== EXERCISE REQUIREMENTS ==
Each line of the data below from the one holding "pLDDT: mean 76.38, std" to the one holding "ATOM 2 C CA", inclusive, is to be reproduced exactly; no other line belongs in the answer.

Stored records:
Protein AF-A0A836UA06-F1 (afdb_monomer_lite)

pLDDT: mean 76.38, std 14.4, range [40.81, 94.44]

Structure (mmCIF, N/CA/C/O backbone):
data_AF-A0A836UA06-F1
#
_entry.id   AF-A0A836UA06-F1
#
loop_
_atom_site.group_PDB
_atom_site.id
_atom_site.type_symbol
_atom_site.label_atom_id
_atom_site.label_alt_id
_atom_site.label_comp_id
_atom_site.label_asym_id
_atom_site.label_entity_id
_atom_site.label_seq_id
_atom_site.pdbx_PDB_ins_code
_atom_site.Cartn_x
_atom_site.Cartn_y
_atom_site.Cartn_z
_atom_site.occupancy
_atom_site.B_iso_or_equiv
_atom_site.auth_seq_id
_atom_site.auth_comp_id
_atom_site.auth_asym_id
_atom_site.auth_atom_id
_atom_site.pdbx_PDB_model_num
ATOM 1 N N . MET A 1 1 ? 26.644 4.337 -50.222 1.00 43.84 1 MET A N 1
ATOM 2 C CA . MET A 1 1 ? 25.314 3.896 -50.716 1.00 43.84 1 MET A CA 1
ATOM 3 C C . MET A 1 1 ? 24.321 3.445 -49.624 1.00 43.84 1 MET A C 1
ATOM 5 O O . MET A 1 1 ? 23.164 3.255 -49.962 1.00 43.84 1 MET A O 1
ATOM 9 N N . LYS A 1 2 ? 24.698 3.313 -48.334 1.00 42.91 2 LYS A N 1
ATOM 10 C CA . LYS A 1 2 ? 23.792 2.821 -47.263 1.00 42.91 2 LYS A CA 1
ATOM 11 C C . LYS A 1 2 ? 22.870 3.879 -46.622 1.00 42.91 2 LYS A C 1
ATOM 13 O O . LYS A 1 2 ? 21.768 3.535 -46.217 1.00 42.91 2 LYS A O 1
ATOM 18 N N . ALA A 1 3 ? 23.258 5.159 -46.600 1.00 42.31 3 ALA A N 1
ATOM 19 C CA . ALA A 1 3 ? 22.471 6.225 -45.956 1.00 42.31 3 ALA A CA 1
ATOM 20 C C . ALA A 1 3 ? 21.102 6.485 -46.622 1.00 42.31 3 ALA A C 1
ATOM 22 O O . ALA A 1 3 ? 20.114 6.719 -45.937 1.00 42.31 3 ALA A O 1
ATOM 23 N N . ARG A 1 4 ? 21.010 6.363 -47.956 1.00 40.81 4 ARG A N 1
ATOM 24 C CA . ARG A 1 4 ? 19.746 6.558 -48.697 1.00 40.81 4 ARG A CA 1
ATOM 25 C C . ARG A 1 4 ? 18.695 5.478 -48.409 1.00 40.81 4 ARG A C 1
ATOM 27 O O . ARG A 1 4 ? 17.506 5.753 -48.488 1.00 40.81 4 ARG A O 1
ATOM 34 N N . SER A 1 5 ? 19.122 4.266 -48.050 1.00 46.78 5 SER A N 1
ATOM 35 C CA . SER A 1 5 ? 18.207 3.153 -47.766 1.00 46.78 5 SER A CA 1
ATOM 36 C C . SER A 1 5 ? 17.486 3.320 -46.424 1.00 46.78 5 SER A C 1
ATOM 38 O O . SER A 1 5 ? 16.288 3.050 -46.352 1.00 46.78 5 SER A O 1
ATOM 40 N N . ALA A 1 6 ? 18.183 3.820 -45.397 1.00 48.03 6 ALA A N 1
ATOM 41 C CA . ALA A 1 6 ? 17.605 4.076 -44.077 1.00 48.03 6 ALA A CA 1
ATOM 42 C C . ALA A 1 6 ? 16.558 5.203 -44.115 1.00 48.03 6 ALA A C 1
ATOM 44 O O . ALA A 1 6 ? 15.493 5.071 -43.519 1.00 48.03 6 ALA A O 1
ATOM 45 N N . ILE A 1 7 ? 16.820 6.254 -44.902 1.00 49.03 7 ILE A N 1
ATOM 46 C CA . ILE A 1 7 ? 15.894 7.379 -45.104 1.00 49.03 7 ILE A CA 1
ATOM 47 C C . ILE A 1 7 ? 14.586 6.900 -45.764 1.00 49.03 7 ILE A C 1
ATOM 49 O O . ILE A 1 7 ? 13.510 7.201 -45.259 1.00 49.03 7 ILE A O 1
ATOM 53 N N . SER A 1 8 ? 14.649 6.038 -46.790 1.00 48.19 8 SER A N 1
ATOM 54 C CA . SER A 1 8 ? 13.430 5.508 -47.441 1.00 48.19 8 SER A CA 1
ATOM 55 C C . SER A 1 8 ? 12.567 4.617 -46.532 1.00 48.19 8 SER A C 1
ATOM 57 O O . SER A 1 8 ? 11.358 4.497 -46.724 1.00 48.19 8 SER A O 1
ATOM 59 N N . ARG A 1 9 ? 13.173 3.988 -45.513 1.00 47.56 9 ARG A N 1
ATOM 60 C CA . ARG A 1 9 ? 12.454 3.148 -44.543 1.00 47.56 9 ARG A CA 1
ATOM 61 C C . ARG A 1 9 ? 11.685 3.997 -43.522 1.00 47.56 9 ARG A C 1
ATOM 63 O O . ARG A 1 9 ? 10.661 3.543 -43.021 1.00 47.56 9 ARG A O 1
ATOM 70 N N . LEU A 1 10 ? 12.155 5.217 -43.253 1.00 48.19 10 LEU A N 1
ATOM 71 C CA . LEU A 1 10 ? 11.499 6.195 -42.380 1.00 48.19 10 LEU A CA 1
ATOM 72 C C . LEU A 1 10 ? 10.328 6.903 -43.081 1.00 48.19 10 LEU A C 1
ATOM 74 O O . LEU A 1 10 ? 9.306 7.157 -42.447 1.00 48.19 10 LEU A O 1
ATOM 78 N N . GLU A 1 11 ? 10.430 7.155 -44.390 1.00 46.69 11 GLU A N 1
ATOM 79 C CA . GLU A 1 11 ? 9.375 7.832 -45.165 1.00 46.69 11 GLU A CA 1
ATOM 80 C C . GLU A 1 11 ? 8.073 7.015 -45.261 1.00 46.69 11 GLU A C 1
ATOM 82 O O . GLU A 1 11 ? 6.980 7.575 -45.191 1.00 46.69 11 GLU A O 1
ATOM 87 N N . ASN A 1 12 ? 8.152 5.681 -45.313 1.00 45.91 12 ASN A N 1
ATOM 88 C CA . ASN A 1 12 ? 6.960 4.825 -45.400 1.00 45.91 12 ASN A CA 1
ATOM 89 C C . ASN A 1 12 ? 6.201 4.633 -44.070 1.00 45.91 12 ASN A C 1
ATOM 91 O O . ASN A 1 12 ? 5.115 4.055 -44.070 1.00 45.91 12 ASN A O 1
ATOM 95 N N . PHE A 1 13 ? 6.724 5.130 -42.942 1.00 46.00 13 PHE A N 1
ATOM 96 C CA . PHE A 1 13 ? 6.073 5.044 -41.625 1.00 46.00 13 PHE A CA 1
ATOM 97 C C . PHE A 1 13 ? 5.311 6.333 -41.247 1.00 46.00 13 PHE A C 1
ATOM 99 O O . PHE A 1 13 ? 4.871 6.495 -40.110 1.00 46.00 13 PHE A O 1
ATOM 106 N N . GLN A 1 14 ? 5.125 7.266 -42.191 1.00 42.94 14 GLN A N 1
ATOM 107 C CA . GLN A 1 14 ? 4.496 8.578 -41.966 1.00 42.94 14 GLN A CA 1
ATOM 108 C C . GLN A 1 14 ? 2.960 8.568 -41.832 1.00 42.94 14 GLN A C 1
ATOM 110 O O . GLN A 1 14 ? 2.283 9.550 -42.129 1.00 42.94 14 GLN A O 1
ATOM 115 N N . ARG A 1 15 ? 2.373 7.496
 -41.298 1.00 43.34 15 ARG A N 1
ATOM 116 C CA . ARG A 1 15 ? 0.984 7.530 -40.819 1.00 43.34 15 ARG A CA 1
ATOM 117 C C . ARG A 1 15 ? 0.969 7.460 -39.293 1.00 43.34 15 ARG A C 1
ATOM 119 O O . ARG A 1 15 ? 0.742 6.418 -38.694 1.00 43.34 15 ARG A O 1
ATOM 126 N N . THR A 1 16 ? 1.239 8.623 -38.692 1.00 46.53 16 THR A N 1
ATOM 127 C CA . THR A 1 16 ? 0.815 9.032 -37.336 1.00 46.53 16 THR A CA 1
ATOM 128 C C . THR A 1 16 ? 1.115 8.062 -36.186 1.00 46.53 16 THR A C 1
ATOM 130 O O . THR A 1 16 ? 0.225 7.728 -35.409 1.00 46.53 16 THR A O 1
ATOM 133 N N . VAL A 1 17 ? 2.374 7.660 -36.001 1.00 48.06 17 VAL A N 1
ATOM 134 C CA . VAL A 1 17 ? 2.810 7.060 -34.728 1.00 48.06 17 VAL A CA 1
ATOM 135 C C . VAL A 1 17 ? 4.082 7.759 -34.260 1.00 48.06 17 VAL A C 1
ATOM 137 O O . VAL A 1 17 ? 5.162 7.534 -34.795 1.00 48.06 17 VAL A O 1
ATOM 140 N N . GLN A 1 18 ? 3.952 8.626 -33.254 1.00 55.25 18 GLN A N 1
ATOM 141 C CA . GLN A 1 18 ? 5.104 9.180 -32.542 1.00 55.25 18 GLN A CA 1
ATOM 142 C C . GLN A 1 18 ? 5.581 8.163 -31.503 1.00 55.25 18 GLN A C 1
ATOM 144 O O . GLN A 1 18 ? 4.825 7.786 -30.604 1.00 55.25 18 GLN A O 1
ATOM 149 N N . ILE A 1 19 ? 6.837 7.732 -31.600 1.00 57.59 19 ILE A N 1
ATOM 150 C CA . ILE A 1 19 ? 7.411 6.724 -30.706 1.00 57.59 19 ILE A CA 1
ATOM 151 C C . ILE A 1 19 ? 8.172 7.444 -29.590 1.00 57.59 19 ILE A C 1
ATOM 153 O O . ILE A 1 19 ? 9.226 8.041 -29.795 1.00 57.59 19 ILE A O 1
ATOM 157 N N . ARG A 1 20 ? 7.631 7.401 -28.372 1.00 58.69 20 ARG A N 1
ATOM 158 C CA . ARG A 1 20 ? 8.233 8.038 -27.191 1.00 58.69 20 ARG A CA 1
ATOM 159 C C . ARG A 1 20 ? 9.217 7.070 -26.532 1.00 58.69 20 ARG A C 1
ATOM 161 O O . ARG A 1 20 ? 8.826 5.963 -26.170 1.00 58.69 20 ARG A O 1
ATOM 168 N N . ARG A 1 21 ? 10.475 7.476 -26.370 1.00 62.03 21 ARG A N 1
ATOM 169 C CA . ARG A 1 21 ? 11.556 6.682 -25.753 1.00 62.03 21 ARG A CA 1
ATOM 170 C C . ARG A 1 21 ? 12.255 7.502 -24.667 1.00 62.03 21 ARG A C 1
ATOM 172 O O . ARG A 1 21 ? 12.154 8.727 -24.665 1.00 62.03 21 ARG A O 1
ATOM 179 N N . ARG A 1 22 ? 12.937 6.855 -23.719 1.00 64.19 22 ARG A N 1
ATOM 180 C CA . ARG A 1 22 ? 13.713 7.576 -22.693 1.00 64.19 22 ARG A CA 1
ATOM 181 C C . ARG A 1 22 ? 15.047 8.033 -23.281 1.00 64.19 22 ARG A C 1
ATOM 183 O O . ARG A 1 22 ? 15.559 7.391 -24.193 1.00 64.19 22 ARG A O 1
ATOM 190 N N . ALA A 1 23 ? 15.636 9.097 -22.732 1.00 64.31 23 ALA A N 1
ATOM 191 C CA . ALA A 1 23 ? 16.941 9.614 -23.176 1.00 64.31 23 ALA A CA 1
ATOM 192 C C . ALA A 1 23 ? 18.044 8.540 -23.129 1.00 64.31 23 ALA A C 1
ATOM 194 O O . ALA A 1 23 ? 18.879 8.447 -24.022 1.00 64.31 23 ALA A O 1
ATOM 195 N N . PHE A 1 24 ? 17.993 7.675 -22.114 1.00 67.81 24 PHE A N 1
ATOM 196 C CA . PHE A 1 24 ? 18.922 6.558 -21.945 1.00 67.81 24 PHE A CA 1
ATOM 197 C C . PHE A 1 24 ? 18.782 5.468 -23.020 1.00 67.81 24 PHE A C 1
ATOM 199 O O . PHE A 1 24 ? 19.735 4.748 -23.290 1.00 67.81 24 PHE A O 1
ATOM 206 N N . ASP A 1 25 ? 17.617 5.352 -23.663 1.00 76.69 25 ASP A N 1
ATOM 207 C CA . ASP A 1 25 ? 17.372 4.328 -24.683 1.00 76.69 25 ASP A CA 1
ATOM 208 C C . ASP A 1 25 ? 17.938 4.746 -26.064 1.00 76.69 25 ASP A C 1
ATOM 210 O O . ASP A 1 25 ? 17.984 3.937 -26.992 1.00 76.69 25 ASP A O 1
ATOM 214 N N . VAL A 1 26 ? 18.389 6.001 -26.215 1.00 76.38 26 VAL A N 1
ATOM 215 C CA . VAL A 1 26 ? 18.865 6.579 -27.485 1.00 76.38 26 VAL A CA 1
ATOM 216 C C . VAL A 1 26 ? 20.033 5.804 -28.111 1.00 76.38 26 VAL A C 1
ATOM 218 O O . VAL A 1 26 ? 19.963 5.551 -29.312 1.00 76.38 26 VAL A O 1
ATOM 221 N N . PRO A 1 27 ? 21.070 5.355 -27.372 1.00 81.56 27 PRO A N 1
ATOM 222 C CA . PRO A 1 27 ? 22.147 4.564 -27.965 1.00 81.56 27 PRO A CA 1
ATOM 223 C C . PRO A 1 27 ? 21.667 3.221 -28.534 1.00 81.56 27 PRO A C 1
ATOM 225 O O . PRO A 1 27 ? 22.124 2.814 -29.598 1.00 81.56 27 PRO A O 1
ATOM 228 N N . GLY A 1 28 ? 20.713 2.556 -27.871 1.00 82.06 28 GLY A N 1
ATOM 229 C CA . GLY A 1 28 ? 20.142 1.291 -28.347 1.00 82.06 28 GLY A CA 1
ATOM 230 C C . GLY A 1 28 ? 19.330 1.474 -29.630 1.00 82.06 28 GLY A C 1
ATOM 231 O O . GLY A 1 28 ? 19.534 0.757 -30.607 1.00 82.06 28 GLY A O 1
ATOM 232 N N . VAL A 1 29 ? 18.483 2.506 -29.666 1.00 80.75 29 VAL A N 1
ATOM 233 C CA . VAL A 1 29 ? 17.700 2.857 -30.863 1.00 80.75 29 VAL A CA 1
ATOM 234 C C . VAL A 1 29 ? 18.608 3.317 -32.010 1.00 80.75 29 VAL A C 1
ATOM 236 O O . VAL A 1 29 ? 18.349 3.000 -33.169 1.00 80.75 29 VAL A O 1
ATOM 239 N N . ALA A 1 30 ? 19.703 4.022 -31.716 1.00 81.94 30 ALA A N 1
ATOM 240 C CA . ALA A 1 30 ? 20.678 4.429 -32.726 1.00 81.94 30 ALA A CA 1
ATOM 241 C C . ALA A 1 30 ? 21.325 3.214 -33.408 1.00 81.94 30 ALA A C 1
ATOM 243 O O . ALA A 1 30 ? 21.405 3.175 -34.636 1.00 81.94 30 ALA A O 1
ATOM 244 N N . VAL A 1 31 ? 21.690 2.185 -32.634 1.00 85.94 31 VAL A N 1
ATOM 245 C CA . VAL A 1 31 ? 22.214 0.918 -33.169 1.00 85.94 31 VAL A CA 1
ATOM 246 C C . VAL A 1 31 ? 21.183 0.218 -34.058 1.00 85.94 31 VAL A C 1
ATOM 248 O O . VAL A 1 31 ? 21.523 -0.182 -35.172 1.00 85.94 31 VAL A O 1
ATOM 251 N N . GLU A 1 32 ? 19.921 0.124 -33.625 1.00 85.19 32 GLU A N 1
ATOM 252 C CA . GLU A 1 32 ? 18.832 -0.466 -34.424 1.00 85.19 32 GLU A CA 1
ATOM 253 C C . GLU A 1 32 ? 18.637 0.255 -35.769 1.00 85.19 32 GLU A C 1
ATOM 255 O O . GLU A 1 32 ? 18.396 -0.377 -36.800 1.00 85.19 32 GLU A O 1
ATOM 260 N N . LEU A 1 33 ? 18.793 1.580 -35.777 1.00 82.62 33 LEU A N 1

== EXERCISE ANSWER ==
pLDDT: mean 76.38, std 14.4, range [40.81, 94.44]

Structure (mmCIF, N/CA/C/O backbone):
data_AF-A0A836UA06-F1
#
_entry.id   AF-A0A836UA06-F1
#
loop_
_atom_site.group_PDB
_atom_site.id
_atom_site.type_symbol
_atom_site.label_atom_id
_atom_site.label_alt_id
_atom_site.label_comp_id
_atom_site.label_asym_id
_atom_site.label_entity_id
_atom_site.label_seq_id
_atom_site.pdbx_PDB_ins_code
_atom_site.Cartn_x
_atom_site.Cartn_y
_atom_site.Cartn_z
_atom_site.occupancy
_atom_site.B_iso_or_equiv
_atom_site.auth_seq_id
_atom_site.auth_comp_id
_atom_site.auth_asym_id
_atom_site.auth_atom_id
_atom_site.pdbx_PDB_model_num
ATOM 1 N N . MET A 1 1 ? 26.644 4.337 -50.222 1.00 43.84 1 MET A N 1
ATOM 2 C CA . MET A 1 1 ? 25.314 3.896 -50.716 1.00 43.84 1 MET A CA 1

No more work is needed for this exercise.